Usually, the hot gas around galaxies leads to a low rate of star formation in satellite galaxies, so satellite galaxies were expected to form stars at an even lower rate in the direction aligned with the lower axis of the central galaxy, due to all the energy injected by the supermassive black hole in that direction.
The research team analyzed the properties of galaxies belonging to thousands of groups and clusters, using observations from the Sloan Digital Sky Survey census. Surprisingly, they found that satellite galaxies form stars at a higher rate if they are aligned with the minor axis of the central galaxy, and at a lower rate if they are not aligned with the minor axis.

To explain this unexpected observational result, the scientific team proposed that the gas and matter that the hole expels “clears” the gas around the central galaxy, so that satellite galaxies continue their star formation without being interrupted.
In order to verify this conclusion, the team compared their observations to a cosmological simulation of the Universe called Illustris-TNG, which in its code implements a particular treatment for the interaction between supermassive black holes and their host galaxies.
“Consistent with the observations, the simulation shows a clear variation in the star formation activity of satellite galaxies depending on their position relative to the central galaxy,” said Dr.

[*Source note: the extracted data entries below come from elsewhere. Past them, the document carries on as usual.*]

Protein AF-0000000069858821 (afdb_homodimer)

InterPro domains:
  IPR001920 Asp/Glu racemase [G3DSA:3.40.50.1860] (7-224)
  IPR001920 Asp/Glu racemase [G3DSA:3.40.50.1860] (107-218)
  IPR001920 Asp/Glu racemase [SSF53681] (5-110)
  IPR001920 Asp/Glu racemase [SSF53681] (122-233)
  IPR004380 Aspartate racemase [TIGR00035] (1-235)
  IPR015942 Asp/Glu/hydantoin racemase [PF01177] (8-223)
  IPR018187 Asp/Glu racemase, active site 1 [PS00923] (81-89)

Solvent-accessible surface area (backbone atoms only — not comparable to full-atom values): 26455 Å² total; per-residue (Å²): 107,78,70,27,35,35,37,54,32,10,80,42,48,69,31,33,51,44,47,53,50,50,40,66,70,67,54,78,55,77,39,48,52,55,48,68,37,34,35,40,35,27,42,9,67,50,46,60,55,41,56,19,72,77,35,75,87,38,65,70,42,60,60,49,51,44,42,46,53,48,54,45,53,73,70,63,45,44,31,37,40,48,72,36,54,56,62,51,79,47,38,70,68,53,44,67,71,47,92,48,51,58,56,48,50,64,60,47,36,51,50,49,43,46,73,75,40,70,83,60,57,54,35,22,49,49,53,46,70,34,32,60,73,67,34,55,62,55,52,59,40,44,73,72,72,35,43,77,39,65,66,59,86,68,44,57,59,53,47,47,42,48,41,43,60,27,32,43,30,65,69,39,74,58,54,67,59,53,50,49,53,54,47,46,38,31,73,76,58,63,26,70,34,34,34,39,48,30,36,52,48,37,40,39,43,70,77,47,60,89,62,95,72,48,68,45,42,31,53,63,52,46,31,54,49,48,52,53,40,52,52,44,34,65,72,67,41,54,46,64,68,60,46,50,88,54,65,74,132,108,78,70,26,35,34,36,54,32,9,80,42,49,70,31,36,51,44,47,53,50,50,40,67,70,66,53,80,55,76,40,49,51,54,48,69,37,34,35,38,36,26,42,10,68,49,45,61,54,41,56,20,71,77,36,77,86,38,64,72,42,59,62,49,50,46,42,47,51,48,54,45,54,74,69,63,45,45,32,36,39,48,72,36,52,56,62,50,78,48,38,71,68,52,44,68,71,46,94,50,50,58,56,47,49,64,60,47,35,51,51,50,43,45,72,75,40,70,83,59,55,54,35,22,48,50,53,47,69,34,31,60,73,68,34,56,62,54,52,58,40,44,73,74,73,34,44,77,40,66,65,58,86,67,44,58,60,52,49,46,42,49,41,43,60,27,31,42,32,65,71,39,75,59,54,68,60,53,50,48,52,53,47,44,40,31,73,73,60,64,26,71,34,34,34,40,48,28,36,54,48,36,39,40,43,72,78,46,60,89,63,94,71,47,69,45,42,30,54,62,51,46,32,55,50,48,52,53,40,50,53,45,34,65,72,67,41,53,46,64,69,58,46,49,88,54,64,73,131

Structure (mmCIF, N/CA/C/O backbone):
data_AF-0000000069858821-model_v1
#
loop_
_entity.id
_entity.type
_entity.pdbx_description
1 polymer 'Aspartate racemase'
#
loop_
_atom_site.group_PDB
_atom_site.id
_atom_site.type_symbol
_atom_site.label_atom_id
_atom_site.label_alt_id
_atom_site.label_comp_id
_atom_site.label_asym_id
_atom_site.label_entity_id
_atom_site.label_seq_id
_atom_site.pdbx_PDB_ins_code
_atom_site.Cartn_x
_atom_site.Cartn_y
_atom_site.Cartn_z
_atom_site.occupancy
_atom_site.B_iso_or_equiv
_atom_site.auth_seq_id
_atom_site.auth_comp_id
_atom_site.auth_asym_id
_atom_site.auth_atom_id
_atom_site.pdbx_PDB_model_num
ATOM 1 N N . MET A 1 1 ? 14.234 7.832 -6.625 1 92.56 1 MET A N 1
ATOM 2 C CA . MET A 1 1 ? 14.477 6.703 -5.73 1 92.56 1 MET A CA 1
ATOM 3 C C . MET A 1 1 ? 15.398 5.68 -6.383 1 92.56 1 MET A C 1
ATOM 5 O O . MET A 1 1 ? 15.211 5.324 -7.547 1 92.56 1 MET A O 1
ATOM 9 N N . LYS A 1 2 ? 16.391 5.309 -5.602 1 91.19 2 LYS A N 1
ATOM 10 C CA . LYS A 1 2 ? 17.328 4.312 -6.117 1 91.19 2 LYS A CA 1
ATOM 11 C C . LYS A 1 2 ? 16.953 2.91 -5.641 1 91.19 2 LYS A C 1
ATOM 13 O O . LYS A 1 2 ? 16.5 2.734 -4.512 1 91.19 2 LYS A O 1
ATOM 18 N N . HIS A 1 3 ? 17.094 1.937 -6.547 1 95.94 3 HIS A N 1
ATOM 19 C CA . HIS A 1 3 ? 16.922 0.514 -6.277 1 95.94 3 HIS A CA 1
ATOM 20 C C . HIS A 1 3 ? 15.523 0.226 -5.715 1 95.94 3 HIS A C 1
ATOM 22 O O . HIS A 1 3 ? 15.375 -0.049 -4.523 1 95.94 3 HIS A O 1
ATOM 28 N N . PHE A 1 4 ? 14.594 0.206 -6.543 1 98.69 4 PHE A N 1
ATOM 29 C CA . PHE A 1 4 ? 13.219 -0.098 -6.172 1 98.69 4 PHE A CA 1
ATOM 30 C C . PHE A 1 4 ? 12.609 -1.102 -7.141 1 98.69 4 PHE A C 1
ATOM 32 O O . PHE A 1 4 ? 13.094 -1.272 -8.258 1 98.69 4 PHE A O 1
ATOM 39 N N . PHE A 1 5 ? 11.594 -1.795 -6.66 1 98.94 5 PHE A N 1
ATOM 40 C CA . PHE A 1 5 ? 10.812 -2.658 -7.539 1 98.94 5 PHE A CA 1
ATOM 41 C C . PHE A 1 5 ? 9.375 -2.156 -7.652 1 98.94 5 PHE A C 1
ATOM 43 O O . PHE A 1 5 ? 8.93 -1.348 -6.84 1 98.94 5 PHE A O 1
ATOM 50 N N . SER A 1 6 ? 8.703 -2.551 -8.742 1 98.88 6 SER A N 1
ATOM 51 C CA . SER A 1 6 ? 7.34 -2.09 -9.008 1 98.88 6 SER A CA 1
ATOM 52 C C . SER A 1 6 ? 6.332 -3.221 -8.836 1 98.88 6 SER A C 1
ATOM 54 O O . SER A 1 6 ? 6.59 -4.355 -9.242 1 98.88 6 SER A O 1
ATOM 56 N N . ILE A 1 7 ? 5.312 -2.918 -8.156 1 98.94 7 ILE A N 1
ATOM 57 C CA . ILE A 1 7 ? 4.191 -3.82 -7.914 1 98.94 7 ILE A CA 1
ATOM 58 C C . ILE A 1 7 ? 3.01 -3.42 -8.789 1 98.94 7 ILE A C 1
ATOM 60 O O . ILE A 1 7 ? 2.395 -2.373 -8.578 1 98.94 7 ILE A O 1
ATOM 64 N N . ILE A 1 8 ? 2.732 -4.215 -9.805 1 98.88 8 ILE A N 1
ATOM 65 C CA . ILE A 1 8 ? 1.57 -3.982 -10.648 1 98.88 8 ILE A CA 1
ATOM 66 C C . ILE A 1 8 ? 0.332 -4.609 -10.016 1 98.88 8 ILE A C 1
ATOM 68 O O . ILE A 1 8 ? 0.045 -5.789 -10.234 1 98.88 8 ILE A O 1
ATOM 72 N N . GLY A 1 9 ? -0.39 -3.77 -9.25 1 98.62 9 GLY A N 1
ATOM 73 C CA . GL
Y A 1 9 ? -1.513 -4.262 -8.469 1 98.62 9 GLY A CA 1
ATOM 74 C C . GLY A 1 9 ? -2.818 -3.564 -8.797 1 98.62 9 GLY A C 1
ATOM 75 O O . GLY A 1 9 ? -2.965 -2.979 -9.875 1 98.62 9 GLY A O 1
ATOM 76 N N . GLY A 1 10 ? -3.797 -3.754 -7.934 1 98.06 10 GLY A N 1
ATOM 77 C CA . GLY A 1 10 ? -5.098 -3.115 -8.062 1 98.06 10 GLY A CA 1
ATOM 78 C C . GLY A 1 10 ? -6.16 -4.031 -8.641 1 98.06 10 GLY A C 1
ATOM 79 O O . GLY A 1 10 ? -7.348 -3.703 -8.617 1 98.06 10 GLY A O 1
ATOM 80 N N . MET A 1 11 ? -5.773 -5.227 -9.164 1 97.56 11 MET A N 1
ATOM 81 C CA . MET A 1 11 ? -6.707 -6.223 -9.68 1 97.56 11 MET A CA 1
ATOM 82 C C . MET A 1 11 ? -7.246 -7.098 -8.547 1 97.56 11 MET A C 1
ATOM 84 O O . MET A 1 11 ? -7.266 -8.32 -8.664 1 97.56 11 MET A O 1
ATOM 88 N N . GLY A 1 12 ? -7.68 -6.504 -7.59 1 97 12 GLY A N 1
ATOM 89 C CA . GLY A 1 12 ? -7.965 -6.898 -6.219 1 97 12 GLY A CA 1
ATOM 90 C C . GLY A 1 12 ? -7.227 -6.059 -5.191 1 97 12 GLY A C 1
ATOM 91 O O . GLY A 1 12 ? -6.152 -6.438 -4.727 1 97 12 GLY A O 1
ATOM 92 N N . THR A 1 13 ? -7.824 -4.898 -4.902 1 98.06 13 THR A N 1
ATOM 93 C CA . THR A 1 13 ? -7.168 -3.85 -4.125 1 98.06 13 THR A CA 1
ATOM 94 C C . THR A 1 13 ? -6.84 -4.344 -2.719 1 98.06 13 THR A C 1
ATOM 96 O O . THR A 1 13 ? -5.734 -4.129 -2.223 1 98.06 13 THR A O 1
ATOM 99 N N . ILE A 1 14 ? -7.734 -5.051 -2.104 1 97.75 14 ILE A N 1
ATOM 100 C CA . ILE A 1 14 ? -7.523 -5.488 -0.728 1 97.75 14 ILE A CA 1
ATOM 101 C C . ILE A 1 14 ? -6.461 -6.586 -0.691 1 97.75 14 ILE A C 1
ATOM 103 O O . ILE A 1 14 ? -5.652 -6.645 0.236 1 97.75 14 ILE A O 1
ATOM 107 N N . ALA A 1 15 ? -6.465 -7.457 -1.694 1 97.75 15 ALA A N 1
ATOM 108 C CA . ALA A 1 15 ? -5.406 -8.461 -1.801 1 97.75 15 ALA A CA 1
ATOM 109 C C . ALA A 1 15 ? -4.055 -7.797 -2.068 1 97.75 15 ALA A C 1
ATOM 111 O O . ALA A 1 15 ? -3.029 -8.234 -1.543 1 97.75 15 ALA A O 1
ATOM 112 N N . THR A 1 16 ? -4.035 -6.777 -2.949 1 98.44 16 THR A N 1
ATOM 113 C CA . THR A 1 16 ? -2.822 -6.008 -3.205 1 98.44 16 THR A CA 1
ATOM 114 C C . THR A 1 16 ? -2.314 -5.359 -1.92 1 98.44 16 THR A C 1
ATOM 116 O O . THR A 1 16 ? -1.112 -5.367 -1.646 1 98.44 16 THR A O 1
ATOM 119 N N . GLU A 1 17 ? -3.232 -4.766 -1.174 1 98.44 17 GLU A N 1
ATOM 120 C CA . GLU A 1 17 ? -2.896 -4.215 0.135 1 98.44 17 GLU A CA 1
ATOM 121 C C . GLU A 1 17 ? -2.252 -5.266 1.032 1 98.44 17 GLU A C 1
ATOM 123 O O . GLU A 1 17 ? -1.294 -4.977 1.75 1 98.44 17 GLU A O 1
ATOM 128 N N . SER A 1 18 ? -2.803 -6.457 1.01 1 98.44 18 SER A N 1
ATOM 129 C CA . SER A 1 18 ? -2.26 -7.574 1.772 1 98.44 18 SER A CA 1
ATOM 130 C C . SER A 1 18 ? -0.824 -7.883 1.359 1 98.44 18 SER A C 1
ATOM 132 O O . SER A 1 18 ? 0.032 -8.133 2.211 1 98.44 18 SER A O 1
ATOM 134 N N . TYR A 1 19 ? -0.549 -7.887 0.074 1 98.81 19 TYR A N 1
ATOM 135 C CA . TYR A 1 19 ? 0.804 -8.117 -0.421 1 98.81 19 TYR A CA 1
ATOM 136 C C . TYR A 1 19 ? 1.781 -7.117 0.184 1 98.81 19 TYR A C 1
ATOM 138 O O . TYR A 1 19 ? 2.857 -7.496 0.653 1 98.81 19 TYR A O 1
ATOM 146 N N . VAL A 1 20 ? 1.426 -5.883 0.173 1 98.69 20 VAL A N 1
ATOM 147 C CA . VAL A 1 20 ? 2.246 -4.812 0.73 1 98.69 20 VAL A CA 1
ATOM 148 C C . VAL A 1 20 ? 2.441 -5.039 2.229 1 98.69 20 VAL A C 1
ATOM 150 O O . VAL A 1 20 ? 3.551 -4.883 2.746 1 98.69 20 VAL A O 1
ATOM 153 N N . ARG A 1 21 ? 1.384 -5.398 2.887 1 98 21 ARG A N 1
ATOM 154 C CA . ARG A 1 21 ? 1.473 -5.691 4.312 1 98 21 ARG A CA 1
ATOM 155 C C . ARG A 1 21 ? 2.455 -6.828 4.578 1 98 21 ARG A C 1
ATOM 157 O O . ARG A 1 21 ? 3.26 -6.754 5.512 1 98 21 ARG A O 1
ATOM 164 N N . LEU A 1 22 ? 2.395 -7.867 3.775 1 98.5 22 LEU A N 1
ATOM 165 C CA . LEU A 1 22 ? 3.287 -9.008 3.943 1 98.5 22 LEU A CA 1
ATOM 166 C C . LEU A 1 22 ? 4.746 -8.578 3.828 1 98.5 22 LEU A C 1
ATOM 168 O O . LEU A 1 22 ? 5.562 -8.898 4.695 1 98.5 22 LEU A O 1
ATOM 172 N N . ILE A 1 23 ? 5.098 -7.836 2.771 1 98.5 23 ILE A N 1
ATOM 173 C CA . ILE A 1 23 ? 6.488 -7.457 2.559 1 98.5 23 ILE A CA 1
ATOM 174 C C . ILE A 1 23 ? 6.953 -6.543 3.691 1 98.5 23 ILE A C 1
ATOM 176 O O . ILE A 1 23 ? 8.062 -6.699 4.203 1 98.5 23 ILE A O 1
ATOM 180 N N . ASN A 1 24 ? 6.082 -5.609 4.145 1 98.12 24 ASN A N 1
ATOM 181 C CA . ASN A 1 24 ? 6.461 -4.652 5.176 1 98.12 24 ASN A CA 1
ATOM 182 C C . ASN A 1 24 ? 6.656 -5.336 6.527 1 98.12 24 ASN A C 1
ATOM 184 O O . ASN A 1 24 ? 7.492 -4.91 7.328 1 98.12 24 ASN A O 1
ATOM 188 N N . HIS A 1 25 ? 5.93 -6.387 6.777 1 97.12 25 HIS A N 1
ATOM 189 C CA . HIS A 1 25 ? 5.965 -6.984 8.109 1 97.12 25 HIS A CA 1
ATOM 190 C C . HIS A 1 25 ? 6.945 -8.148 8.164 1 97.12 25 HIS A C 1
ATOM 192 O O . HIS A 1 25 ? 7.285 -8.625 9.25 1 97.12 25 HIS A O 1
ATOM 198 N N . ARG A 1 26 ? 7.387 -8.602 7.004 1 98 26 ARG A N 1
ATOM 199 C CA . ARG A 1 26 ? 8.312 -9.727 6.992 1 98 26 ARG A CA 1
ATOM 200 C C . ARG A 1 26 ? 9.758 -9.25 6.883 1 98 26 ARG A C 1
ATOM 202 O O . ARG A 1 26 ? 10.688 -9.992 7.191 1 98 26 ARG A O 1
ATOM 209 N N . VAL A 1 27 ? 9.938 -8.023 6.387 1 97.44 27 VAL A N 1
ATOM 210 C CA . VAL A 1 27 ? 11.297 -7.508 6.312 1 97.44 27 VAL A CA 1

Rodríguez-Gómez.
This result gives observational support to the idea that supermassive black holes play an important role in regulating the evolution of galaxies, a fundamental pillar in current knowledge of the Universe. Previously it had been very difficult to measure the possible effect of black holes on real galaxies, beyond theoretical considerations.
“This work has been possible with the collaboration between two communities, the observational and the theoretical that, in the field of extragalactic astrophysics, are finding in cosmological simulations a very useful tool to understand how the Universe behaves, “said Dr. Martín-Navarro.